◆ Exercise prompt ◆
Look through the lines below and extract any with the word "toxin".

── Given records

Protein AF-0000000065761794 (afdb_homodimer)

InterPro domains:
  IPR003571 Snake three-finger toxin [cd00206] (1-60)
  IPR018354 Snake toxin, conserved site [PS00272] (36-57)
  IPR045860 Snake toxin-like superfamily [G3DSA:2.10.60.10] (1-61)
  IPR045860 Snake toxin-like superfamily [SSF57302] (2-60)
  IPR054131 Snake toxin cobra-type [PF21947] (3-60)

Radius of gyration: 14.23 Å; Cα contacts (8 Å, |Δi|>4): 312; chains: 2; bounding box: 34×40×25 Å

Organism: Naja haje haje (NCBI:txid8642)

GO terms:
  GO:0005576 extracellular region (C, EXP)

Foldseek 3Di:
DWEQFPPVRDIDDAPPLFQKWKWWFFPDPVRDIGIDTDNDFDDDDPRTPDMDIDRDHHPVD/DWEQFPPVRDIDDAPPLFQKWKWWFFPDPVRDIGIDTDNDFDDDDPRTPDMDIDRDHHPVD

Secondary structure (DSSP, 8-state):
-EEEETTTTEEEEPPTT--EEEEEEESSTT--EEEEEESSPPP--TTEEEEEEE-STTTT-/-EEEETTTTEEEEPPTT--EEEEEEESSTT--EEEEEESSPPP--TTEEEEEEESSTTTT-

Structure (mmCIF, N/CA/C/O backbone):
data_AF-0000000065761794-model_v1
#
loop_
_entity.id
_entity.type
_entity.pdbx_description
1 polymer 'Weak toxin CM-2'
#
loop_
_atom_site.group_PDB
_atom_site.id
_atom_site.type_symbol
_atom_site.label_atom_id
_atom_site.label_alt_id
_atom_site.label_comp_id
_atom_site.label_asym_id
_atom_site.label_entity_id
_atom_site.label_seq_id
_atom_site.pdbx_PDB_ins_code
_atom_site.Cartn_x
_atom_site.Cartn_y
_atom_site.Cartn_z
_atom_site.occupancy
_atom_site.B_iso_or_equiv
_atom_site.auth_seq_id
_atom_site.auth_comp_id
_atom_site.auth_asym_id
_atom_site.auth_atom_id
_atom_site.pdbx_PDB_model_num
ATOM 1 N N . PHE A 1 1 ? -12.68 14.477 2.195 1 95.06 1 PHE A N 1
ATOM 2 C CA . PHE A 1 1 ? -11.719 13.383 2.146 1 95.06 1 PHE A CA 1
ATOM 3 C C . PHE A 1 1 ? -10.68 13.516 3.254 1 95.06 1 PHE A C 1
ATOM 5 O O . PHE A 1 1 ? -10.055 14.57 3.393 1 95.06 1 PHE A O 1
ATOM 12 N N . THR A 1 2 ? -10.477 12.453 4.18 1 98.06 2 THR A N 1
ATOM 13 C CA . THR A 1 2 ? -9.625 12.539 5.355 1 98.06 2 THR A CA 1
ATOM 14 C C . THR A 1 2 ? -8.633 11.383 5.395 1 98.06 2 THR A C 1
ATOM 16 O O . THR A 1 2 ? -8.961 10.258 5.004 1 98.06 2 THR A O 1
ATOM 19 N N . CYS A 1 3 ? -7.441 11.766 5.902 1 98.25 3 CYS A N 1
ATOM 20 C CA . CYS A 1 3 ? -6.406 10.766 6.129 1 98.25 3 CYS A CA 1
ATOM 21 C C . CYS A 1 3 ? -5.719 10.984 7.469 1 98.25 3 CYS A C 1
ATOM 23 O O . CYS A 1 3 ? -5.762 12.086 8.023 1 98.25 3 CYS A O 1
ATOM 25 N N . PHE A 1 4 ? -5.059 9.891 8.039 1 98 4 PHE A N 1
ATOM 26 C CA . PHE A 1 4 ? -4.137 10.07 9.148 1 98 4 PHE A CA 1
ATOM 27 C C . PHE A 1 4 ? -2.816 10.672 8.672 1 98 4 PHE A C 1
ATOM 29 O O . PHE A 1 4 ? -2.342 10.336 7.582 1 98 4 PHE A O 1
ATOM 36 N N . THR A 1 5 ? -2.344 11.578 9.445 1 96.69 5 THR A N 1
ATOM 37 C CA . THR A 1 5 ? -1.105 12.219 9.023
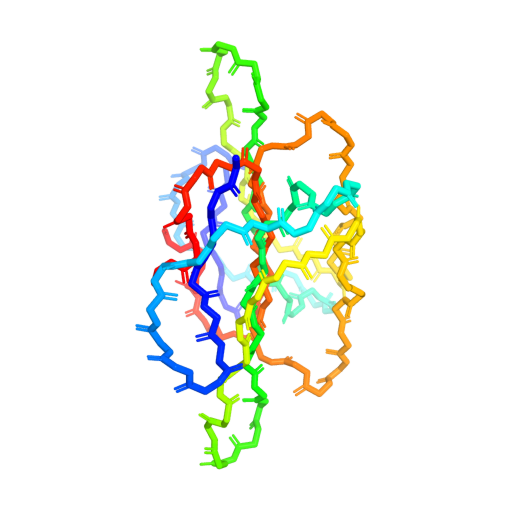 1 96.69 5 THR A CA 1
ATOM 38 C C . THR A 1 5 ? -0.038 12.109 10.102 1 96.69 5 THR A C 1
ATOM 40 O O . THR A 1 5 ? -0.354 11.891 11.273 1 96.69 5 THR A O 1
ATOM 43 N N . THR A 1 6 ? 1.171 12.078 9.719 1 94 6 THR A N 1
ATOM 44 C CA . THR A 1 6 ? 2.322 12.211 10.602 1 94 6 THR A CA 1
ATOM 45 C C . THR A 1 6 ? 2.865 13.641 10.57 1 94 6 THR A C 1
ATOM 47 O O . THR A 1 6 ? 2.902 14.266 9.516 1 94 6 THR A O 1
ATOM 50 N N . PRO A 1 7 ? 3.199 14.031 11.734 1 91.56 7 PRO A N 1
ATOM 51 C CA . PRO A 1 7 ? 3.453 13.414 13.039 1 91.56 7 PRO A CA 1
ATOM 52 C C . PRO A 1 7 ? 2.225 13.414 13.945 1 91.56 7 PRO A C 1
ATOM 54 O O . PRO A 1 7 ? 2.248 12.828 15.023 1 91.56 7 PRO A O 1
ATOM 57 N N . SER A 1 8 ? 1.127 14.047 13.594 1 90.75 8 SER A N 1
ATOM 58 C CA . SER A 1 8 ? -0.016 14.227 14.484 1 90.75 8 SER A CA 1
ATOM 59 C C . SER A 1 8 ? -0.696 12.891 14.781 1 90.75 8 SER A C 1
ATOM 61 O O . SER A 1 8 ? -1.378 12.75 15.797 1 90.75 8 SER A O 1
ATOM 63 N N . ASP A 1 9 ? -0.562 11.953 13.891 1 91.44 9 ASP A N 1
ATOM 64 C CA . ASP A 1 9 ? -1.222 10.648 13.984 1 91.44 9 ASP A CA 1
ATOM 65 C C . ASP A 1 9 ? -2.727 10.812 14.18 1 91.44 9 ASP A C 1
ATOM 67 O O . ASP A 1 9 ? -3.328 10.125 15.008 1 91.44 9 ASP A O 1
ATOM 71 N N . THR A 1 10 ? -3.213 11.82 13.68 1 95.69 10 THR A N 1
ATOM 72 C CA . THR A 1 10 ? -4.645 12.078 13.734 1 95.69 10 THR A CA 1
ATOM 73 C C . THR A 1 10 ? -5.227 12.227 12.328 1 95.69 10 THR A C 1
ATOM 75 O O . THR A 1 10 ? -4.484 12.398 11.359 1 95.69 10 THR A O 1
ATOM 78 N N . SER A 1 11 ? -6.527 12.031 12.297 1 97.44 11 SER A N 1
ATOM 79 C CA . SER A 1 11 ? -7.262 12.242 11.047 1 97.44 11 SER A CA 1
ATOM 80 C C . SER A 1 11 ? -7.316 13.727 10.68 1 97.44 11 SER A C 1
ATOM 82 O O . SER A 1 11 ? -7.676 14.562 11.508 1 97.44 11 SER A O 1
ATOM 84 N N . GLU A 1 12 ? -6.973 14.062 9.539 1 97.69 12 GLU A N 1
ATOM 85 C CA . GLU A 1 12 ? -7.016 15.43 9.039 1 97.69 12 GLU A CA 1
ATOM 86 C C . GLU A 1 12 ? -7.672 15.492 7.664 1 97.69 12 GLU A C 1
ATOM 88 O O . GLU A 1 12 ? -7.559 14.555 6.875 1 97.69 12 GLU A O 1
ATOM 93 N N . THR A 1 13 ? -8.375 16.594 7.387 1 97.88 13 THR A N 1
ATOM 94 C CA . THR A 1 13 ? -8.898 16.828 6.047 1 97.88 13 THR A CA 1
ATOM 95 C C . THR A 1 13 ? -7.766 17.094 5.062 1 97.88 13 THR A C 1
ATOM 97 O O . THR A 1 13 ? -6.887 17.922 5.324 1 97.88 13 THR A O 1
ATOM 100 N N . CYS A 1 14 ? -7.832 16.469 3.959 1 97.56 14 CYS A N 1
ATOM 101 C CA . CYS A 1 14 ? -6.77 16.609 2.971 1 97.56 14 CYS A CA 1
ATOM 102 C C . CYS A 1 14 ? -6.988 17.859 2.117 1 97.56 14 CYS A C 1
ATOM 104 O O . CYS A 1 14 ? -8.133 18.219 1.824 1 97.56 14 CYS A O 1
ATOM 106 N N . PRO A 1 15 ? -5.852 18.531 1.759 1 96.75 15 PRO A N 1
ATOM 107 C CA . PRO A 1 15 ? -5.969 19.656 0.833 1 96.75 15 PRO A CA 1
ATOM 108 C C . PRO A 1 15 ? -6.633 19.281 -0.486 1 96.75 15 PRO A C 1
ATOM 110 O O . PRO A 1 15 ? -6.629 18.094 -0.866 1 96.75 15 PRO A O 1
ATOM 113 N N . ASP A 1 16 ? -7.137 20.219 -1.188 1 95.81 16 ASP A N 1
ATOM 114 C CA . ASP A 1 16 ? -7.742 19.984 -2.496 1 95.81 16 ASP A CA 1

────

◆ Solution ◆
  IPR003571 Snake three-finger toxin [cd00206] (1-60)
  IPR018354 Snake toxin, conserved site [PS00272] (36-57)
  IPR045860 Snake toxin-like superfamily [G3DSA:2.10.60.10] (1-61)
  IPR045860 Snake toxin-like superfamily [SSF57302] (2-60)
  IPR054131 Snake toxin cobra-type [PF21947] (3-60)
1 polymer 'Weak toxin CM-2'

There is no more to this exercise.